I started off by appreciating the silver lining. ‘At least I get to spend more time with family’, ‘I have time to introspect’, ‘I can save money’, ‘I can read all these books that I kept turning down for more socializing options’, ‘My cooking skills notched up quite a bit’, ‘I can finally watch all these Netflix shows without feeling guilty’. Gradually though, I got exhausted from appreciating the silver lining. It became too narrow with every week that passed; a few months into the pandemic, I could no longer see it.

I felt robbed of my MBA experience and was incredibly angry at the circumstances. ‘How egocentric do I have to be to make a global pandemic about my compromised MBA experience?’, I wondered. However, rationalizing seldom helps with assuaging your emotions, so that thought did not help. I missed hugging people, I missed kissing them, I missed seeing views beyond my bedroom and kitchen. I missed not having to be paranoid about infection every living moment of the day. I missed living freely, and I wanted to scream how it is so unfair to take it all away from me in the years that were supposed to be my best years.

I remember laughing at the tragedy of the times on most days. And then there were days that I cried, cried my heart out. I remember a particular email stating that our global business experience, which was essentially a week-long interactive business learning experience in Brazil, got canceled. I remember looking at that email for straight ten minutes and crying. There was nothing extraordinarily sad about that decision from school. In all honesty, it was quite an expected decision. But on some days, you are hinging on an unrealistic hope of things eventually working out, and when that bleak ray of hope is taken away too, you no longer know what to look at for hope. I think I cried so hard because there was too much pent-up anger and grief, waiting to be released at an opportune moment, just so that the emotions do not feel uncalled for.

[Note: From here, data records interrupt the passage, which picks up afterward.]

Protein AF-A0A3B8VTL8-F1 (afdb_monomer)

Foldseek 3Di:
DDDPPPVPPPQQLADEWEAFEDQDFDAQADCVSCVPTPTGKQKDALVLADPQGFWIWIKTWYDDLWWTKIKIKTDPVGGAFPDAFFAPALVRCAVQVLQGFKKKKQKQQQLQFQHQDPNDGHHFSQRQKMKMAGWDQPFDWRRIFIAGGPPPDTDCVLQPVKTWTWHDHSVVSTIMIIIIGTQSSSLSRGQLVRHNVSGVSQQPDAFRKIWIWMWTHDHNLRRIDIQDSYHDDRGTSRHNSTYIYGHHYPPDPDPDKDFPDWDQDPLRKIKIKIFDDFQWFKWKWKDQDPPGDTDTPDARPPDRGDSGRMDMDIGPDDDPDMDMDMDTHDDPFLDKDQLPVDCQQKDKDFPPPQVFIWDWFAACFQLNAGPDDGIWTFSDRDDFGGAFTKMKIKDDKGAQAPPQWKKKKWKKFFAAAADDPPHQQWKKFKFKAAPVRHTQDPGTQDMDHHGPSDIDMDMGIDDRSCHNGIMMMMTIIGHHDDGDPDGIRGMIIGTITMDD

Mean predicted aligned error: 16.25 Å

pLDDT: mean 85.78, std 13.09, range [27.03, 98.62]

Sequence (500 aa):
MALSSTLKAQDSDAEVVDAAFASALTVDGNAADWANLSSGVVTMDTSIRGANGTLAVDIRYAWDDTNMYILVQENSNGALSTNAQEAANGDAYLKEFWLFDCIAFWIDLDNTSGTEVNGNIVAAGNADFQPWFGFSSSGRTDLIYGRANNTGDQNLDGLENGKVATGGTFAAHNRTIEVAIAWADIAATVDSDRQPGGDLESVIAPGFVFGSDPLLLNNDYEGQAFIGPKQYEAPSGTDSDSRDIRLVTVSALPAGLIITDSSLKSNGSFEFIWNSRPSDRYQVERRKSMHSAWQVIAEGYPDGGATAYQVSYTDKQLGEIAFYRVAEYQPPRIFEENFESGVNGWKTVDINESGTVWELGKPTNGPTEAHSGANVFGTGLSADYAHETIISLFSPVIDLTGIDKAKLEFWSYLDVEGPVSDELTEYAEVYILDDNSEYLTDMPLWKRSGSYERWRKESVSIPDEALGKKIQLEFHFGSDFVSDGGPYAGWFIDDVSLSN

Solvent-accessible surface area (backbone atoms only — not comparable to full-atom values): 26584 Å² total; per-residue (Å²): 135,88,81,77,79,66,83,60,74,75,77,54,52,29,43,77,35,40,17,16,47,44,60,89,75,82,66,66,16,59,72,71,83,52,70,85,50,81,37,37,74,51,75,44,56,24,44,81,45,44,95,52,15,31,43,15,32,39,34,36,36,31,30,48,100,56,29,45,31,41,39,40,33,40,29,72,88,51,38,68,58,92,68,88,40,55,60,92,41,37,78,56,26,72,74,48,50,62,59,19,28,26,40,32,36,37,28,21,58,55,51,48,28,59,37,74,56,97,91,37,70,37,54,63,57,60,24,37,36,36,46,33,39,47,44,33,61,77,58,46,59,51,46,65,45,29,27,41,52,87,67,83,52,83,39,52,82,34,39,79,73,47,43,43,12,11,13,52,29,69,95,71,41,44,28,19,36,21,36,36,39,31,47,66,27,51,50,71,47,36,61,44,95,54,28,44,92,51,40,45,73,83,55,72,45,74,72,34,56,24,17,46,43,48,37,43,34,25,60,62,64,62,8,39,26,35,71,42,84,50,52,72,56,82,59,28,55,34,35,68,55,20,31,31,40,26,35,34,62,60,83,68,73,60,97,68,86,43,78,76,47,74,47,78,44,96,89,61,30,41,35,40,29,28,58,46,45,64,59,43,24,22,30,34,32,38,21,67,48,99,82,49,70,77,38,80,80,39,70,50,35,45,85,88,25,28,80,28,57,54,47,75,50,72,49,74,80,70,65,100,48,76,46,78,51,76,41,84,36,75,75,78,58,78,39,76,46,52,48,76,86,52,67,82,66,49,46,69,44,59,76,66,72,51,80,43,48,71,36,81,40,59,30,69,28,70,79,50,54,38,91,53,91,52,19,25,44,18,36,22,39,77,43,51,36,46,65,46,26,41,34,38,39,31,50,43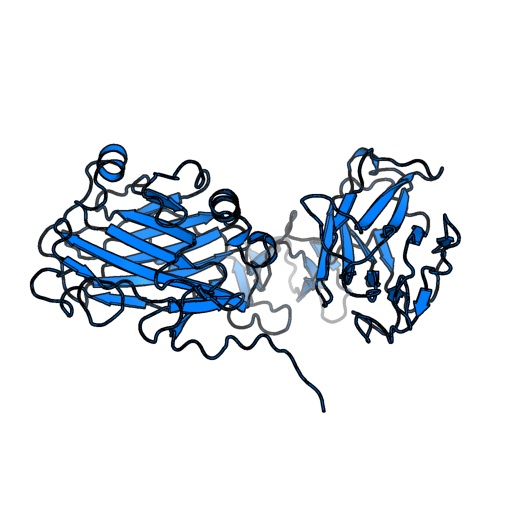,82,43,78,32,62,88,39,92,57,43,32,41,36,30,33,39,31,35,28,42,54,50,64,57,95,91,39,73,58,21,38,44,34,31,40,52,21,36,82,84,73,44,70,68,54,99,62,60,79,40,78,51,59,23,63,65,87,45,81,39,81,47,77,42,75,56,55,77,84,55,49,49,33,48,29,27,46,33,44,35,40,41,38,42,90,75,68,95,89,58,73,37,34,30,46,34,41,33,56,39,32,31,36,108

Secondary structure (DSSP, 8-state):
------------SSEEEEEEE-S----SS-GGGGTT----EEEEESGGG-TT---EEEEEEEE-SSEEEEEEEE-TTSPPPSS----SSHHHHHHHGGGSSEEEEEEESS--TTSEETTEEPPTT--SEEEEEE--TT--S--EEEEETT--S---TT-TT-EEEEES-GGGT--EEEEEEEHHHHHHHS-GGGSGGG-GGGT-STT-EEEEEEEEEETTTTEEEESSSSSS-PPPTTSTT-EEEEEEPSTT--SS--EEEEEE-TTS-EEEEEE--TT--EEEEEESSTTSPPEEEEEEESTT--SSSEEEEEE----SS-EEEEEE--PPPSEEE-STT--TT-EEEESS--S---EEE--SSTTSS-SSSS-EEES-SSSPPPSS-EEEEEPPPEE-TT-S--EEEEEEEEE-PPPBTTB-SSEEEEEEEETTS-BSSSS-SEEE-S---S-EEEEEEPPTTTTTSEEEEEEEEE--S--TT----EEEEEEEEEE-

Nearest PDB structures (foldseek):
  3nru-assembly4_D  TM=6.782E-01  e=4.808E-05  Homo sapiens
  3nru-assembly11_K  TM=5.828E-01  e=2.509E-05  Homo sapiens
  3nru-assembly9_I  TM=5.906E-01  e=1.346E-04  Homo sapiens
  5m2j-assembly1_A  TM=4.588E-01  e=4.681E-02  Homo sapiens
  7kp8-assembly1_C  TM=3.668E-01  e=9.467E-02  Mus musculus

Radius of gyration: 27.25 Å; Cα contacts (8 Å, |Δi|>4): 1298; chains: 1; bounding box: 63×68×78 Å

Structure (mmCIF, N/CA/C/O backbone):
data_AF-A0A3B8VTL8-F1
#
_entry.id   AF-A0A3B8VTL8-F1
#
loop_
_atom_site.group_PDB
_atom_site.id
_atom_site.type_symbol
_atom_site.label_atom_id
_atom_site.label_alt_id
_atom_site.label_comp_id
_atom_site.label_asym_id
_atom_site.label_entity_id
_atom_site.label_seq_id
_atom_site.pdbx_PDB_ins_code
_atom_site.Cartn_x
_atom_site.Cartn_y
_atom_site.Cartn_z
_atom_site.occupancy
_atom_site.B_iso_or_equiv
_atom_site.auth_seq_id
_atom_site.auth_comp_id
_atom_site.auth_asym_id
_atom_site.auth_atom_id
_atom_site.pdbx_PDB_model_num
ATOM 1 N N . MET A 1 1 ? 37.402 -4.698 2.482 1.00 35.69 1 MET A N 1
ATOM 2 C CA . MET A 1 1 ? 36.633 -4.465 3.720 1.00 35.69 1 MET A CA 1
ATOM 3 C C . MET A 1 1 ? 35.308 -3.907 3.261 1.00 35.69 1 MET A C 1
ATOM 5 O O . MET A 1 1 ? 35.319 -2.853 2.646 1.00 35.69 1 MET A O 1
ATOM 9 N N . ALA A 1 2 ? 34.236 -4.680 3.404 1.00 30.11 2 ALA A N 1
ATOM 10 C CA . ALA A 1 2 ? 32.906 -4.283 2.966 1.00 30.11 2 ALA A CA 1
ATOM 11 C C . ALA A 1 2 ? 32.336 -3.269 3.964 1.00 30.11 2 ALA A C 1
ATOM 13 O O . ALA A 1 2 ? 32.293 -3.556 5.160 1.00 30.11 2 ALA A O 1
ATOM 14 N N . LEU A 1 3 ? 31.933 -2.099 3.477 1.00 27.83 3 LEU A N 1
ATOM 15 C CA . LEU A 1 3 ? 31.010 -1.225 4.186 1.00 27.83 3 LEU A CA 1
ATOM 16 C C . LEU A 1 3 ? 29.616 -1.605 3.697 1.00 27.83 3 LEU A C 1
ATOM 18 O O . LEU A 1 3 ? 29.200 -1.197 2.622 1.00 27.83 3 LEU A O 1
ATOM 22 N N . SER A 1 4 ? 28.930 -2.450 4.467 1.00 27.03 4 SER A N 1
ATOM 23 C CA . SER A 1 4 ? 27.479 -2.526 4.389 1.00 27.03 4 SER A CA 1
ATOM 24 C C . SER A 1 4 ? 26.930 -1.246 5.017 1.00 27.03 4 SER A C 1
ATOM 26 O O . SER A 1 4 ? 26.920 -1.121 6.244 1.00 27.03 4 SER A O 1
ATOM 28 N N . SER A 1 5 ? 26.465 -0.297 4.215 1.00 27.72 5 SER A N 1
ATOM 29 C CA . SER A 1 5 ? 25.475 0.673 4.678 1.00 27.72 5 SER A CA 1
ATOM 30 C C . SER A 1 5 ? 24.100 0.012 4.598 1.00 27.72 5 SER A C 1
ATOM 32 O O . SER A 1 5 ? 23.221 0.391 3.838 1.00 27.72 5 SER A O 1
ATOM 34 N N . THR A 1 6 ? 23.879 -0.988 5.455 1.00 29.19 6 THR A N 1
ATOM 35 C CA . THR A 1 6 ? 22.586 -1.020 6.139 1.00 29.19 6 THR A CA 1
ATOM 36 C C . THR A 1 6 ? 22.373 0.397 6.658 1.00 29.19 6 THR A C 1
ATOM 38 O O . THR A 1 6 ? 23.199 0.852 7.457 1.00 29.19 6 THR A O 1
ATOM 41 N N . LEU A 1 7 ? 21.314 1.075 6.213 1.00 30.48 7 LEU A N 1
ATOM 42 C CA . LEU A 1 7 ? 20.598 2.034 7.048 1.00 30.48 7 LEU A CA 1
ATOM 43 C C . LEU A 1 7 ? 20.272 1.274 8.332 1.00 30.48 7 LEU A C 1
ATOM 45 O O . LEU A 1 7 ? 19.248 0.615 8.478 1.00 30.48 7 LEU A O 1
ATOM 49 N N . LYS A 1 8 ? 21.246 1.241 9.235 1.00 28.75 8 LYS A N 1
ATOM 50 C CA . LYS A 1 8 ? 20.960 1.028 10.626 1.00 28.75 8 LYS A CA 1
ATOM 51 C C . LYS A 1 8 ? 20.167 2.271 10.966 1.00 28.75 8 LYS A C 1
ATOM 53 O O . LYS A 1 8 ? 20.738 3.359 10.926 1.00 28.75 8 LYS A O 1
ATOM 58 N N . ALA A 1 9 ? 18.882 2.095 11.268 1.00 36.03 9 ALA A N 1
ATOM 59 C CA . ALA A 1 9 ? 18.279 2.866 12.341 1.00 36.03 9 ALA A CA 1
ATOM 60 C C . ALA A 1 9 ? 19.387 3.024 13.385 1.00 36.03 9 ALA A C 1
ATOM 62 O O . ALA A 1 9 ? 19.929 2.023 13.869 1.00 36.03 9 ALA A O 1
ATOM 63 N N . GLN A 1 10 ? 19.908 4.235 13.516 1.00 40.31 10 GLN A N 1
ATOM 64 C CA . GLN A 1 10 ? 21.031 4.507 14.386 1.00 40.31 10 GLN A CA 1
ATOM 65 C C . GLN A 1 10 ? 20.475 4.345 15.795 1.00 40.31 10 GLN A C 1
ATOM 67 O O . GLN A 1 10 ? 19.940 5.317 16.294 1.00 40.31 10 GLN A O 1
ATOM 72 N N . ASP A 1 11 ? 20.510 3.109 16.322 1.00 45.12 11 ASP A N 1
ATOM 73 C CA . ASP A 1 11 ? 19.946 2.639 17.597 1.00 45.12 11 ASP A CA 1
ATOM 74 C C . ASP A 1 11 ? 19.073 3.715 18.269 1.00 45.12 11 ASP A C 1
ATOM 76 O O . ASP A 1 11 ? 19.548 4.402 19.175 1.00 45.12 11 ASP A O 1
ATOM 80 N N . SER A 1 12 ? 17.846 3.934 17.760 1.00 59.31 12 SER A N 1
ATOM 81 C CA . SER A 1 12 ? 16.893 4.779 18.479 1.00 59.31 12 SER A CA 1
ATOM 82 C C . SER A 1 12 ? 16.671 4.106 19.832 1.00 59.31 12 SER A C 1
ATOM 84 O O . SER A 1 12 ? 16.580 2.877 19.918 1.00 59.31 12 SER A O 1
ATOM 86 N N . ASP A 1 13 ? 16.636 4.888 20.911 1.00 69.69 13 ASP A N 1
ATOM 87 C CA . ASP A 1 13 ? 16.279 4.335 22.218 1.00 69.69 13 ASP A CA 1
ATOM 88 C C . ASP A 1 13 ? 14.771 3.996 22.264 1.00 69.69 13 ASP A C 1
ATOM 90 O O . ASP A 1 13 ? 14.331 3.337 23.207 1.00 69.69 13 ASP A O 1
ATOM 94 N N . ALA A 1 14 ? 14.002 4.403 21.242 1.00 81.94 14 ALA A N 1
ATOM 95 C CA . ALA A 1 14 ? 12.567 4.190 21.103 1.00 81.94 14 ALA A CA 1
ATOM 96 C C . ALA A 1 14 ? 12.170 2.710 21.084 1.00 81.94 14 ALA A C 1
ATOM 98 O O . ALA A 1 14 ? 12.805 1.842 20.476 1.00 81.94 14 ALA A O 1
ATOM 99 N N . GLU A 1 15 ? 11.060 2.411 21.757 1.00 87.25 15 GLU A N 1
ATOM 100 C CA . GLU A 1 15 ? 10.499 1.067 21.757 1.00 87.25 15 GLU A CA 1
ATOM 101 C C . GLU A 1 15 ? 9.740 0.824 20.448 1.00 87.25 15 GLU A C 1
ATOM 103 O O . GLU A 1 15 ? 8.807 1.551 20.108 1.00 87.25 15 GLU A O 1
ATOM 108 N N . VAL A 1 16 ? 10.104 -0.245 19.737 1.00 87.94 16 VAL A N 1
ATOM 109 C CA . VAL A 1 16 ? 9.417 -0.644 18.504 1.00 87.94 16 VAL A CA 1
ATOM 110 C C . VAL A 1 16 ? 8.126 -1.397 18.825 1.00 87.94 16 VAL A C 1
ATOM 112 O O . VAL A 1 16 ? 8.142 -2.424 19.508 1.00 87.94 16 VAL A O 1
ATOM 115 N N . VAL A 1 17 ? 7.015 -0.932 18.259 1.00 91.88 17 VAL A N 1
ATOM 116 C CA . VAL A 1 17 ? 5.684 -1.535 18.357 1.00 91.88 17 VAL A CA 1
ATOM 117 C C . VAL A 1 17 ? 5.232 -1.983 16.979 1.00 91.88 17 VAL A C 1
ATOM 119 O O . VAL A 1 17 ? 5.184 -1.209 16.029 1.00 91.88 17 VAL A O 1
ATOM 122 N N . ASP A 1 18 ? 4.852 -3.248 16.874 1.00 92.12 18 ASP A N 1
ATOM 123 C CA . ASP A 1 18 ? 4.405 -3.812 15.607 1.00 92.12 18 ASP A CA 1
ATOM 124 C C . ASP A 1 18 ? 2.954 -3.410 15.291 1.00 92.12 18 ASP A C 1
ATOM 126 O O . ASP A 1 18 ? 2.026 -3.729 16.041 1.00 92.12 18 ASP A O 1
ATOM 13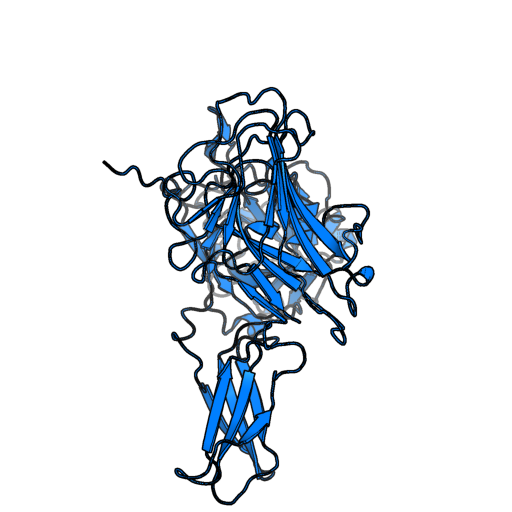0 N N . ALA A 1 19 ? 2.750 -2.761 14.144 1.00 94.75 19 ALA A N 1
ATOM 131 C CA . ALA A 1 19 ? 1.445 -2.562 13.527 1.00 94.75 19 ALA A CA 1
ATOM 132 C C . ALA A 1 19 ? 1.095 -3.775 12.663 1.00 94.75 19 ALA A C 1
ATOM 134 O O . ALA A 1 19 ? 1.783 -4.081 11.685 1.00 94.75 19 ALA A O 1
ATOM 135 N N . ALA A 1 20 ? 0.019 -4.476 13.011 1.00 90.19 20 ALA A N 1
ATOM 136 C CA . ALA A 1 20 ? -0.366 -5.696 12.312 1.00 90.19 20 ALA A CA 1
ATOM 137 C C . ALA A 1 20 ? -0.904 -5.401 10.908 1.00 90.19 20 ALA A C 1
ATOM 139 O O . ALA A 1 20 ? -1.750 -4.527 10.747 1.00 90.19 20 ALA A O 1
ATOM 140 N N . PHE A 1 21 ? -0.510 -6.190 9.907 1.00 84.69 21 PHE A N 1
ATOM 141 C CA . PHE A 1 21 ? -1.244 -6.184 8.643 1.00 84.69 21 PHE A CA 1
ATOM 142 C C . PHE A 1 21 ? -2.690 -6.656 8.878 1.00 84.69 21 PHE A C 1
ATOM 144 O O . PHE A 1 21 ? -2.906 -7.731 9.451 1.00 84.69 21 PHE A O 1
ATOM 151 N N . ALA A 1 22 ? -3.671 -5.900 8.395 1.00 78.94 22 ALA A N 1
ATOM 152 C CA . ALA A 1 22 ? -5.085 -6.246 8.412 1.00 78.94 22 ALA A CA 1
ATOM 153 C C . ALA A 1 22 ? -5.655 -6.258 6.986 1.00 78.94 22 ALA A C 1
ATOM 155 O O . ALA A 1 22 ? -5.274 -5.455 6.151 1.00 78.94 22 ALA A O 1
ATOM 156 N N . SER A 1 23 ? -6.604 -7.146 6.679 1.00 73.38 23 SER A N 1
ATOM 157 C CA . SER A 1 23 ? -7.531 -6.836 5.578 1.00 73.38 23 SER A CA 1
ATOM 158 C C . SER A 1 23 ? -8.340 -5.598 5.957 1.00 73.38 23 SER A C 1
ATOM 160 O O . SER A 1 23 ? -8.588 -5.431 7.151 1.00 73.38 23 SER A O 1
ATOM 162 N N . ALA A 1 24 ? -8.803 -4.819 4.973 1.00 76.69 24 ALA A N 1
ATOM 163 C CA . ALA A 1 24 ? -9.559 -3.588 5.207 1.00 76.69 24 ALA A CA 1
ATOM 164 C C . ALA A 1 24 ? -10.530 -3.707 6.395 1.00 76.69 24 ALA A C 1
ATOM 166 O O . ALA A 1 24 ? -11.477 -4.504 6.355 1.00 76.69 24 ALA A O 1
ATOM 167 N N . LEU A 1 25 ? -10.245 -2.963 7.469 1.00 86.25 25 LEU A N 1
ATOM 168 C CA . LEU A 1 25 ? -11.024 -3.017 8.702 1.00 86.25 25 LEU A CA 1
ATOM 169 C C . LEU A 1 25 ? -12.289 -2.178 8.552 1.00 86.25 25 LEU A C 1
ATOM 171 O O . LEU A 1 25 ? -12.303 -1.132 7.896 1.00 86.25 25 LEU A O 1
ATOM 175 N N . THR A 1 26 ? -13.369 -2.649 9.168 1.00 92.06 26 THR A N 1
ATOM 176 C CA . THR A 1 26 ? -14.585 -1.846 9.272 1.00 92.06 26 THR A CA 1
ATOM 177 C C . THR A 1 26 ? -14.373 -0.846 10.399 1.00 92.06 26 THR A C 1
ATOM 179 O O . THR A 1 26 ? -13.997 -1.233 11.490 1.00 92.06 26 THR A O 1
ATOM 182 N N . VAL A 1 27 ? -14.573 0.444 10.122 1.00 96.25 27 VAL A N 1
ATOM 183 C CA . VAL A 1 27 ? -14.483 1.500 11.139 1.00 96.25 27 VAL A CA 1
ATOM 184 C C . VAL A 1 27 ? -15.892 1.789 11.639 1.00 96.25 27 VAL A C 1
ATOM 186 O O . VAL A 1 27 ? -16.606 2.611 11.060 1.00 96.25 27 VAL A O 1
ATOM 189 N N . ASP A 1 28 ? -16.323 1.063 12.666 1.00 96.31 28 ASP A N 1
ATOM 190 C CA . ASP A 1 28 ? -17.656 1.189 13.275 1.00 96.31 28 ASP A CA 1
ATOM 191 C C . ASP A 1 28 ? -17.618 1.368 14.806 1.00 96.31 28 ASP A C 1
ATOM 193 O O . ASP A 1 28 ? -18.663 1.517 15.447 1.00 96.31 28 ASP A O 1
ATOM 197 N N . GLY A 1 29 ? -16.414 1.426 15.383 1.00 95.31 29 GLY A N 1
ATOM 198 C CA . GLY A 1 29 ? -16.177 1.600 16.810 1.00 95.31 29 GLY A CA 1
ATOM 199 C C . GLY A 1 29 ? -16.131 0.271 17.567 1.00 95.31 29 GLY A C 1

I think it was after I cried quite a bit and video-called more people than one practically can, watched more Netflix shows than my sleep-schedule allowed, and went on more bad dates than my friends could hear about, that something switched within me. I could, after all the months of cribbing, finally  accept and dare I say, appreciate everything the pandemic taught me.

The pandemic taught me so much about grief, about accepting it, and on some days, even appreciating it. I learned to accept my emotions and be grateful for them…even grief. I learned what a privilege it is to be able to experience sadness. I became more comfortable telling people that I do not feel okay. I let go of the pressure to constantly see the brighter side and it made me feel so much lighter, and my emotions so much valid.

I think with acceptance, gratefulness followed the course of emotions. I was able to gradually change my mindset to appreciate my life for all that I still had. I appreciated the privilege of having classes, being able to go for beautiful walks in stunning London, having family and friends…friends who would hug, listen, pick up your call and be there for you, having job prospects, having the opportunity to interact with the most brilliant minds in the world, albeit virtually and most importantly of living in a beautiful home.

I became so much more appreciative of the people in my life. I learned to say ‘I love you’ to more people, more often and more generously. I learned that on some days, the only thing that matters is to be able to open WhatsApp and have two people I can text about how I am feeling. And I have been so incredibly lucky to always have those two people, and on some days, even more. I learned how in the end, it is always the people that make all the difference for me. I learned to value people more than I did. And I learned to remind people how much I love them more often than I usually did. I learned to send those messages and make time for those phone calls.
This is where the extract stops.